Teach lesson
Visual programming with a real Arduino (4/4): mini-controller
Students combine visual-programming inputs, decisions, and outputs to build a mini-controller and document real-board test evidence.
Learning Outcomes
Design a mini-controller with input, decision and output.
Test the program with two defined cases.
Explain the behavior and one reasonable improvement.
Student activity preview
Activity Content
Preview only. In a class session, students can fill in responses and submit their work to the teacher.
Choose the challenge
10 min
A mini-controller is a program that reads an input, decides, and produces an output, repeating in the loop. Choose one of these two base challenges (they use
the built-in LED, no wiring):
In this project, Arduino run first is for preparation that only happens once.
The main part (read input, decide, and act) goes inside Arduino loop forever
because the controller must keep checking the input.
- Threshold indicator: read a potentiometer; if it passes a threshold, the LED
stays steady on; otherwise, the LED blinks slowly.
- Two-mode alert: read a button; if pressed, the LED blinks fast; otherwise,
it blinks slowly.
*Optional extensions (only if your teacher confirms the hardware): use external
LEDs for a traffic light, or a servo motor for two positions. These are not
required.*
Which challenge do you choose? State the input and the output you will use.
Fill the table before you build. Use only one row for your base design and
leave the extra rows empty. In that row, write which input you will read, what
decision or threshold the program will use, which output you will observe, and
how you will know it works.
| Goal | Input | Decision or threshold | Output | How you will know it works |
|---|---|---|---|---|
Build a first version
22 min
Build a small first version. Do not try to make it perfect at first. It must
include: one input reading, one if / else decision, one observable output, and a
wait if the behavior repeats too quickly.
Open
arduino-visual-board.Create the program with blocks inside Arduino loop forever.

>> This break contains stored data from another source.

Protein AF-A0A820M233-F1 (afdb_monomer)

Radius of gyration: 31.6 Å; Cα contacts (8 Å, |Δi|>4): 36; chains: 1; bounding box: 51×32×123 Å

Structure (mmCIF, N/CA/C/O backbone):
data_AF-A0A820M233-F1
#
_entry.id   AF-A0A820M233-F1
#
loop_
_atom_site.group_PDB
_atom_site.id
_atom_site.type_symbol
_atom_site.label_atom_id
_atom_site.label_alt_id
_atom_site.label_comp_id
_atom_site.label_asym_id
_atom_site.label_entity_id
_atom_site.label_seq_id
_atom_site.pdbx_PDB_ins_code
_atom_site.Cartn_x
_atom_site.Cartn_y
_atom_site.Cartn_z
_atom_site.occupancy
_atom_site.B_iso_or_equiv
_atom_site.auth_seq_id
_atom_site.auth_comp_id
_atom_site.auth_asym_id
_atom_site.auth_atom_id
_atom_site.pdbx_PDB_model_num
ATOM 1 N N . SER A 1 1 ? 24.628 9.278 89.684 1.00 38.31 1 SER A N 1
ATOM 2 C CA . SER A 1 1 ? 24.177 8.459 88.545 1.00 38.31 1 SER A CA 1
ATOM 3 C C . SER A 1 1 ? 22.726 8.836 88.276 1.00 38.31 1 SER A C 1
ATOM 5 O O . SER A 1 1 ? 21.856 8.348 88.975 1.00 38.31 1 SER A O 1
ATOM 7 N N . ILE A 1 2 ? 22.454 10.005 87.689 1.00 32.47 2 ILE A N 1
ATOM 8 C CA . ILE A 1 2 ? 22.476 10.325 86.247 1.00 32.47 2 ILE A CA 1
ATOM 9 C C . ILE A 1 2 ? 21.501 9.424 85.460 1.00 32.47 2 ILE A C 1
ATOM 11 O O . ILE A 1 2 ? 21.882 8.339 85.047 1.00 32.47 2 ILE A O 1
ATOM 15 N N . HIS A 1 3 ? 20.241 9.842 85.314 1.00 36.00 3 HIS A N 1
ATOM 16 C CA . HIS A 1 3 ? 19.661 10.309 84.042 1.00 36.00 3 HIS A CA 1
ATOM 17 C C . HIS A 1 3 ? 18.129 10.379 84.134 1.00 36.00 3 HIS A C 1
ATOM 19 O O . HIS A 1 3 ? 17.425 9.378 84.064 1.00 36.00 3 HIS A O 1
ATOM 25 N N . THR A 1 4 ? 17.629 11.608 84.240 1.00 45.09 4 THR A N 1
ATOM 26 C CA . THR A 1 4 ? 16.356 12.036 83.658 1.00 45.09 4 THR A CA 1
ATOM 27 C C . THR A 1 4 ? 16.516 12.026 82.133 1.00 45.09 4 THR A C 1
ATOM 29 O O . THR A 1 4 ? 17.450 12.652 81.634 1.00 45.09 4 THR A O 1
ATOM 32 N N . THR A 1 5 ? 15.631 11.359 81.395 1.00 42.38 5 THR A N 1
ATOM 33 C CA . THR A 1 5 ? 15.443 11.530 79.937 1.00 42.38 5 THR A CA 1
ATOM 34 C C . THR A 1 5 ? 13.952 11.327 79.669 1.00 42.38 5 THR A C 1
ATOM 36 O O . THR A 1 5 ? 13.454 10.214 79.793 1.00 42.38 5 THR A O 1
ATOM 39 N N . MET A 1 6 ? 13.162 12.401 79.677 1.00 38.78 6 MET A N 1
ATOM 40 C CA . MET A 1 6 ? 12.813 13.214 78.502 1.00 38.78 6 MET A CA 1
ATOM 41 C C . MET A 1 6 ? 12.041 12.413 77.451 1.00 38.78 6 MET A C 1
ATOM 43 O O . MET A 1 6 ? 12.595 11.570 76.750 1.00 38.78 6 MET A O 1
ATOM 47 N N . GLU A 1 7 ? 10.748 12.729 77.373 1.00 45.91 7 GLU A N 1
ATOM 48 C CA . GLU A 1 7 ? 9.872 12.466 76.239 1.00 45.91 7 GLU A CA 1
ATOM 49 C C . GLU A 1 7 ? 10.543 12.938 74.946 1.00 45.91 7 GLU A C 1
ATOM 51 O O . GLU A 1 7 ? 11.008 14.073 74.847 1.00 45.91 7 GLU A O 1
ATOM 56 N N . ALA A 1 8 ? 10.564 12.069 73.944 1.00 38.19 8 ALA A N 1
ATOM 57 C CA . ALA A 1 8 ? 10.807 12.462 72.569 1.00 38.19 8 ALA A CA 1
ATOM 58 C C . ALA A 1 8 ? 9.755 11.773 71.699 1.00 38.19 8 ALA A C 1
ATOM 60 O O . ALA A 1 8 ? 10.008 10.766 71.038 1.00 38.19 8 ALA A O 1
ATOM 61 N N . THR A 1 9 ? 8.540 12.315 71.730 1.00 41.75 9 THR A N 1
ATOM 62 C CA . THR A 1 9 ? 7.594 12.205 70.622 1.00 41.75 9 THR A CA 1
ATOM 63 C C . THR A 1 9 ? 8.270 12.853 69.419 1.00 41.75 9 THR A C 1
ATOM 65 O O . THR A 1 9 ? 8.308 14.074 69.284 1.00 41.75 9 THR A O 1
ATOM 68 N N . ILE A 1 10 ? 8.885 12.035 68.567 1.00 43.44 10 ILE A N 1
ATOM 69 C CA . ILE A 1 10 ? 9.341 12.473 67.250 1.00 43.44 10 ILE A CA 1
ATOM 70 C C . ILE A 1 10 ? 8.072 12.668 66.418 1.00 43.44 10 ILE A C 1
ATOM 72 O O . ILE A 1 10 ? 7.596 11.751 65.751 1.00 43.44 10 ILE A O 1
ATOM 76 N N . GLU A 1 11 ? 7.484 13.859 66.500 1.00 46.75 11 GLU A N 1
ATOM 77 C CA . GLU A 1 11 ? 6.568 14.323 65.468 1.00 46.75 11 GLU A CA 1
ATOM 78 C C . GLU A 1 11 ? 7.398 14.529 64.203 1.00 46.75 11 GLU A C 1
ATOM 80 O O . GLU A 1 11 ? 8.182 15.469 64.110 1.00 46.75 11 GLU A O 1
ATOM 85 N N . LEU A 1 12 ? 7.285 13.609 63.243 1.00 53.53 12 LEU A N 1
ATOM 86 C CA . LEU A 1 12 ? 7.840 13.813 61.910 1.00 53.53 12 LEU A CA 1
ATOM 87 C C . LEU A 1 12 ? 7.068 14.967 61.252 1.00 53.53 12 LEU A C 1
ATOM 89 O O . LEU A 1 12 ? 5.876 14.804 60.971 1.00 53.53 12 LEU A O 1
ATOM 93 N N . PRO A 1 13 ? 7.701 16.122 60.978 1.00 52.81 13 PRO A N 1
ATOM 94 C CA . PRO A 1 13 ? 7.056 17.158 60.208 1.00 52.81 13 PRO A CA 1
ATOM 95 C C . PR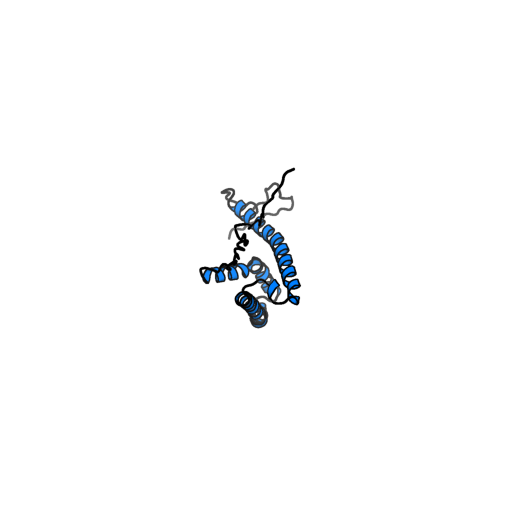O A 1 13 ? 7.134 16.774 58.727 1.00 52.81 13 PRO A C 1
ATOM 97 O O . PRO A 1 13 ? 8.101 16.175 58.260 1.00 52.81 13 PRO A O 1
ATOM 100 N N . VAL A 1 14 ? 6.126 17.213 57.980 1.00 55.03 14 VAL A N 1
ATOM 101 C CA . VAL A 1 14 ? 5.995 17.093 56.521 1.00 55.03 14 VAL A CA 1
ATOM 102 C C . VAL A 1 14 ? 5.449 15.740 56.052 1.00 55.03 14 VAL A C 1
ATOM 104 O O . VAL A 1 14 ? 6.149 14.765 55.796 1.00 55.03 14 VAL A O 1
ATOM 107 N N . SER A 1 15 ? 4.128 15.753 55.863 1.00 53.00 15 SER A N 1
ATOM 108 C CA . SER A 1 15 ? 3.355 14.848 55.016 1.00 53.00 15 SER A CA 1
ATOM 109 C C . SER A 1 15 ? 3.959 14.781 53.604 1.00 53.00 15 SER A C 1
ATOM 111 O O . SER A 1 15 ? 3.512 15.481 52.693 1.00 53.00 15 SER A O 1
ATOM 113 N N . TRP A 1 16 ? 4.928 13.895 53.389 1.00 54.38 16 TRP A N 1
ATOM 114 C CA . TRP A 1 16 ? 5.298 13.431 52.055 1.00 54.38 16 TRP A CA 1
ATOM 115 C C . TRP A 1 16 ? 4.195 12.504 51.533 1.00 54.38 16 TRP A C 1
ATOM 117 O O . TRP A 1 16 ? 4.330 11.283 51.513 1.00 54.38 16 TRP A O 1
ATOM 127 N N . LYS A 1 17 ? 3.067 13.085 51.112 1.00 49.50 17 LYS A N 1
ATOM 128 C CA . LYS A 1 17 ? 2.214 12.418 50.127 1.00 49.50 17 LYS A CA 1
ATOM 129 C C . LYS A 1 17 ? 2.962 12.551 48.803 1.00 49.50 17 LYS A C 1
ATOM 131 O O . LYS A 1 17 ? 3.160 13.691 48.378 1.00 49.50 17 LYS A O 1
ATOM 136 N N . PRO A 1 18 ? 3.417 11.462 48.158 1.00 49.62 18 PRO A N 1
ATOM 137 C CA . PRO A 1 18 ? 3.931 11.584 46.806 1.00 49.62 18 PRO A CA 1
ATOM 138 C C . PRO A 1 18 ? 2.808 12.210 45.981 1.00 49.62 18 PRO A C 1
ATOM 140 O O . PRO A 1 18 ? 1.702 11.669 45.920 1.00 49.62 18 PRO A O 1
ATOM 143 N N . ALA A 1 19 ? 3.061 13.386 45.411 1.00 57.50 19 ALA A N 1
ATOM 144 C CA . ALA A 1 19 ? 2.196 13.930 44.386 1.00 57.50 19 ALA A CA 1
ATOM 145 C C . ALA A 1 19 ? 2.296 12.955 43.211 1.00 57.50 19 ALA A C 1
ATOM 147 O O . ALA A 1 19 ? 3.203 13.040 42.387 1.00 57.50 19 ALA A O 1
ATOM 148 N N . VAL A 1 20 ? 1.405 11.962 43.178 1.00 57.38 20 VAL A N 1
ATOM 149 C CA . VAL A 1 20 ? 1.155 11.182 41.974 1.00 57.38 20 VAL A CA 1
ATOM 150 C C . VAL A 1 20 ? 0.529 12.177 41.017 1.00 57.38 20 VAL A C 1
ATOM 152 O O . VAL A 1 20 ? -0.683 12.385 41.012 1.00 57.38 20 VAL A O 1
ATOM 155 N N . GLN A 1 21 ? 1.378 12.870 40.266 1.00 50.62 21 GLN A N 1
ATOM 156 C CA . GLN A 1 21 ? 0.946 13.648 39.129 1.00 50.62 21 GLN A CA 1
ATOM 157 C C . GLN A 1 21 ? 0.366 12.627 38.160 1.00 50.62 21 GLN A C 1
ATOM 159 O O . GLN A 1 21 ? 1.099 11.908 37.481 1.00 50.62 21 GLN A O 1
ATOM 164 N N . GLN A 1 22 ? -0.958 12.474 38.188 1.00 53.41 22 GLN A N 1
ATOM 165 C CA . GLN A 1 22 ? -1.669 11.710 37.183 1.00 53.41 22 GLN A CA 1
ATOM 166 C C . GLN A 1 22 ? -1.393 12.424 35.867 1.00 53.41 22 GLN A C 1
ATOM 168 O O . GLN A 1 22 ? -2.031 13.424 35.546 1.00 53.41 22 GLN A O 1
ATOM 173 N N . VAL A 1 23 ? -0.392 11.948 35.129 1.00 58.34 23 VAL A N 1
ATOM 174 C CA . VAL A 1 23 ? -0.230 12.291 33.725 1.00 58.34 23 VAL A CA 1
ATOM 175 C C . VAL A 1 23 ? -1.447 11.678 33.047 1.00 58.34 23 VAL A C 1
ATOM 177 O O . VAL A 1 23 ? -1.435 10.517 32.639 1.00 58.34 23 VAL A O 1
ATOM 180 N N . THR A 1 24 ? -2.555 12.415 33.009 1.00 61.50 24 THR A N 1
ATOM 181 C CA . THR A 1 24 ? -3.652 12.098 32.108 1.00 61.50 24 THR A CA 1
ATOM 182 C C . THR A 1 24 ? -3.080 12.304 30.721 1.00 61.50 24 THR A C 1
ATOM 184 O O . THR A 1 24 ? -2.978 13.437 30.259 1.00 61.50 24 THR A O 1
ATOM 187 N N . ILE A 1 25 ? -2.614 11.215 30.105 1.00 70.31 25 ILE A N 1
ATOM 188 C CA . ILE A 1 25 ? -2.184 11.203 28.710 1.00 70.31 25 ILE A CA 1
ATOM 189 C C . ILE A 1 25 ? -3.427 11.565 27.901 1.00 70.31 25 ILE A C 1
ATOM 191 O O . ILE A 1 25 ? -4.274 10.719 27.609 1.00 70.31 25 ILE A O 1
ATOM 195 N N . GLN A 1 26 ? -3.589 12.855 27.631 1.00 73.88 26 GLN A N 1
ATOM 196 C CA . GLN A 1 26 ? -4.657 13.353 26.793 1.00 73.88 26 GLN A CA 1
ATOM 197 C C . GLN A 1 26 ? -4.315 12.929 25.370 1.00 73.88 26 GLN A C 1
ATOM 199 O O . GLN A 1 26 ? -3.221 13.189 24.876 1.00 73.88 26 GLN A O 1
ATOM 204 N N . ARG A 1 27 ? -5.222 12.180 24.740 1.00 75.75 27 ARG A N 1
ATOM 205 C CA . ARG A 1 27 ? -4.994 11.682 23.388 1.00 75.75 27 ARG A CA 1
ATOM 206 C C . ARG A 1 27 ? -4.935 12.865 22.425 1.00 75.75 27 ARG A C 1
ATOM 208 O O . ARG A 1 27 ? -5.901 13.618 22.334 1.00 75.75 27 ARG A O 1
ATOM 215 N N . GLU A 1 28 ? -3.836 12.952 21.688 1.00 84.00 28 GLU A N 1
ATOM 216 C CA . GLU A 1 28 ? -3.670 13.873 20.565 1.00 84.00 28 GLU A CA 1
ATOM 217 C C . GLU A 1 28 ? -4.801 13.668 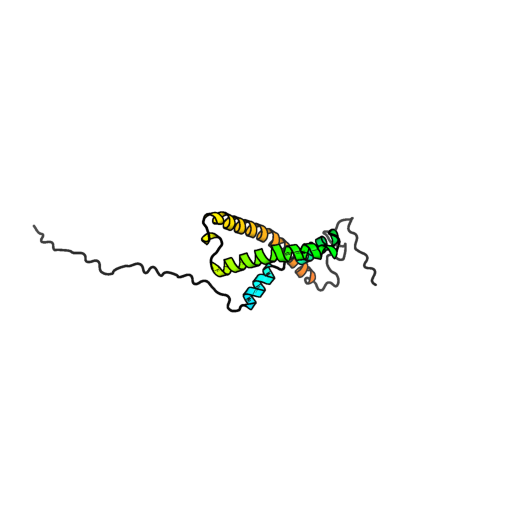19.545 1.00 84.00 28 GLU A C 1
ATOM 219 O O . GLU A 1 28 ? -5.111 12.537 19.141 1.00 84.00 28 GLU A O 1
ATOM 224 N N . SER A 1 29 ? -5.448 14.763 19.157 1.00 84.94 29 SER A N 1
ATOM 225 C CA . SER A 1 29 ? -6.471 14.798 18.113 1.00 84.94 29 SER A CA 1
ATOM 226 C C . SER A 1 29 ? -5.914 15.463 16.863 1.00 84.94 29 SER A C 1
ATOM 228 O O . SER A 1 29 ? -5.085 16.357 16.959 1.00 84.94 29 SER A O 1
ATOM 230 N N . TRP A 1 30 ? -6.416 15.067 15.697 1.00 86.81 30 TRP A N 1
ATOM 231 C CA . TRP A 1 30 ? -6.136 15.777 14.449 1.00 86.81 30 TRP A CA 1
ATOM 232 C C . TRP A 1 30 ? -6.640 17.217 14.530 1.00 86.81 30 TRP A C 1
ATOM 234 O O . TRP A 1 30 ? -7.769 17.435 14.981 1.00 86.81 30 TRP A O 1
ATOM 244 N N . ASP A 1 31 ? -5.834 18.168 14.061 1.00 86.81 31 ASP A N 1
ATOM 245 C CA . ASP A 1 31 ? -6.202 19.586 14.049 1.00 86.81 31 ASP A CA 1
ATOM 246 C C . ASP A 1 31 ? -7.247 19.848 12.951 1.00 86.81 31 ASP A C 1
ATOM 248 O O . ASP A 1 31 ? -8.233 20.576 13.131 1.00 86.81 31 ASP A O 1
ATOM 252 N N . HIS A 1 32 ? -7.113 19.145 11.818 1.00 91.88 32 HIS A N 1
ATOM 253 C CA . HIS A 1 32 ? -8.044 19.235 10.697 1.00 91.88 32 HIS A CA 1
ATOM 254 C C . HIS A 1 32 ? -8.545 17.872 10.206 1.00 91.88 32 HIS A C 1
ATOM 256 O O . HIS A 1 32 ? -7.804 16.905 10.042 1.00 91.88 32 HIS A O 1
ATOM 262 N N . LYS A 1 33 ? -9.836 17.804 9.847 1.00 89.94 33 LYS A N 1
ATOM 263 C CA . LYS A 1 33 ? -10.457 16.586 9.282 1.00 89.94 33 LYS A CA 1
ATOM 264 C C . LYS A 1 33 ? -9.809 16.135 7.969 1.00 89.94 33 LYS A C 1
ATOM 266 O O . LYS A 1 33 ? -9.846 14.952 7.644 1.00 89.94 33 LYS A O 1
ATOM 271 N N . ILE A 1 34 ? -9.243 17.078 7.215 1.00 93.75 34 ILE A N 1
ATOM 272 C CA . ILE A 1 34 ? -8.569 16.803 5.944 1.00 93.75 34 ILE A CA 1
ATOM 273 C C . ILE A 1 34 ? -7.283 16.007 6.179 1.00 93.75 34 ILE A C 1
ATOM 275 O O . ILE A 1 34 ? -7.010 15.094 5.413 1.00 93.75 34 ILE A O 1
ATOM 279 N N . GLU A 1 35 ? -6.536 16.280 7.250 1.00 93.75 35 GLU A N 1
ATOM 280 C CA . GLU A 1 3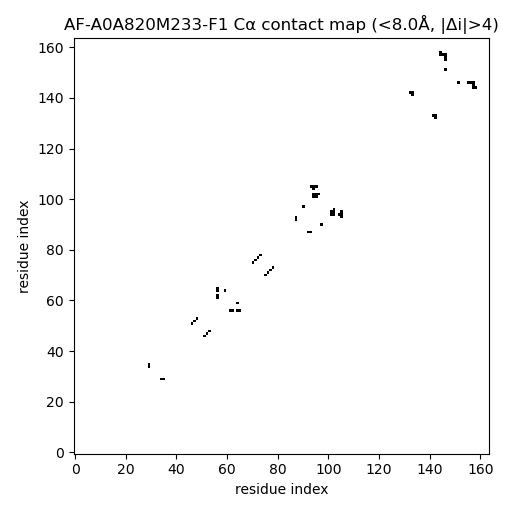5 ? -5.317 15.532 7.591 1.00 93.75 35 GLU A CA 1
ATOM 281 C C . GLU A 1 35 ? -5.639 14.065 7.862 1.00 93.75 35 GLU A C 1
ATOM 283 O O . GLU A 1 35 ? -4.994 13.170 7.320 1.00 93.75 35 GLU A O 1
ATOM 288 N N . PHE A 1 36 ? -6.710 13.819 8.621 1.00 91.38 36 PHE A N 1
ATOM 289 C CA . PHE A 1 36 ? -7.215 12.471 8.845 1.00 91.38 36 PHE A CA 1
ATOM 290 C C . PHE A 1 36 ? -7.629 11.792 7.532 1.00 91.38 36 PHE A C 1
ATOM 292 O O . PHE A 1 36 ? -7.253 10.647 7.285 1.00 91.38 36 PHE A O 1
ATOM 299 N N . LEU A 1 37 ? -8.372 12.491 6.667 1.00 93.19 37 LEU A N 1
ATOM 300 C CA . LEU A 1 37 ? -8.806 11.939 5.382 1.00 93.19 37 LEU A CA 1
ATOM 301 C C . LEU A 1 37 ? -7.613 11.606 4.475 1.00 93.19 37 LEU A C 1
ATOM 303 O O . LEU A 1 37 ? -7.578 10.528 3.886 1.00 93.19 37 LEU A O 1
ATOM 307 N N . LEU A 1 38 ? -6.628 12.499 4.390 1.00 94.06 38 LEU A N 1
ATOM 308 C CA . LEU A 1 38 ? -5.411 12.295 3.607 1.00 94.06 38 LEU A CA 1
ATOM 309 C C . LEU A 1 38 ? -4.581 11.130 4.149 1.00 94.06 38 LEU A C 1
ATOM 311 O O . LEU A 1 38 ? -4.089 10.331 3.357 1.00 94.06 38 LEU A O 1
ATOM 315 N N . ALA A 1 39 ? -4.476 10.979 5.472 1.00 93.38 39 ALA A N 1
ATOM 316 C CA . ALA A 1 39 ? -3.795 9.841 6.085 1.00 93.38 39 ALA A CA 1
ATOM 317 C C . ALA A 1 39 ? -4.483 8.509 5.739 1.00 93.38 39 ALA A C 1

Verify / compile. Fix any errors that appear.
Upload into device.
Test two cases: one that triggers one branch of the decision and one that triggers the other.
Example of the "Threshold indicator" challenge (steady on above the threshold,
slow blink below):
Reference diagram for the Threshold indicator challenge. Above the threshold the LED stays steady; below it, the LED blinks slowly.
Arduino loop forever:
if [read analog pin# [A0]] [≥] [threshold]
do:
[set built-in LED] [HIGH] # above the threshold: steady on
else:
# below the threshold: slow blink
[set built-in LED] [HIGH]
[wait] 400 milliseconds
[set built-in LED] [LOW]
[wait] 400 millisecondsDescribe the result of the first version. Include at least two tests with their inputs and what the LED did.
Improve one thing
15 min
Choose one small improvement and apply it:
- Adjust the threshold so it switches where you want.
- Change a wait time so the blink is easier to see.
- Use a repeat N times block to avoid copying blocks.
- Make the two modes easier to tell apart.
What improvement did you make? Why was it needed? What evidence shows that it improved?
Present the controller
13 min
Mini-controller summary
Submit a short explanation (text or screenshot) with:
1. Mini-controller name.
2. Input used.
3. Main decision (and threshold, if any).
4. Observable output.
5. Two tests and their results.
6. One improvement applied or proposed.
What did you learn about programming a real system that is different from programming only on a screen? Think about the difference between "it should work" and "I observed it".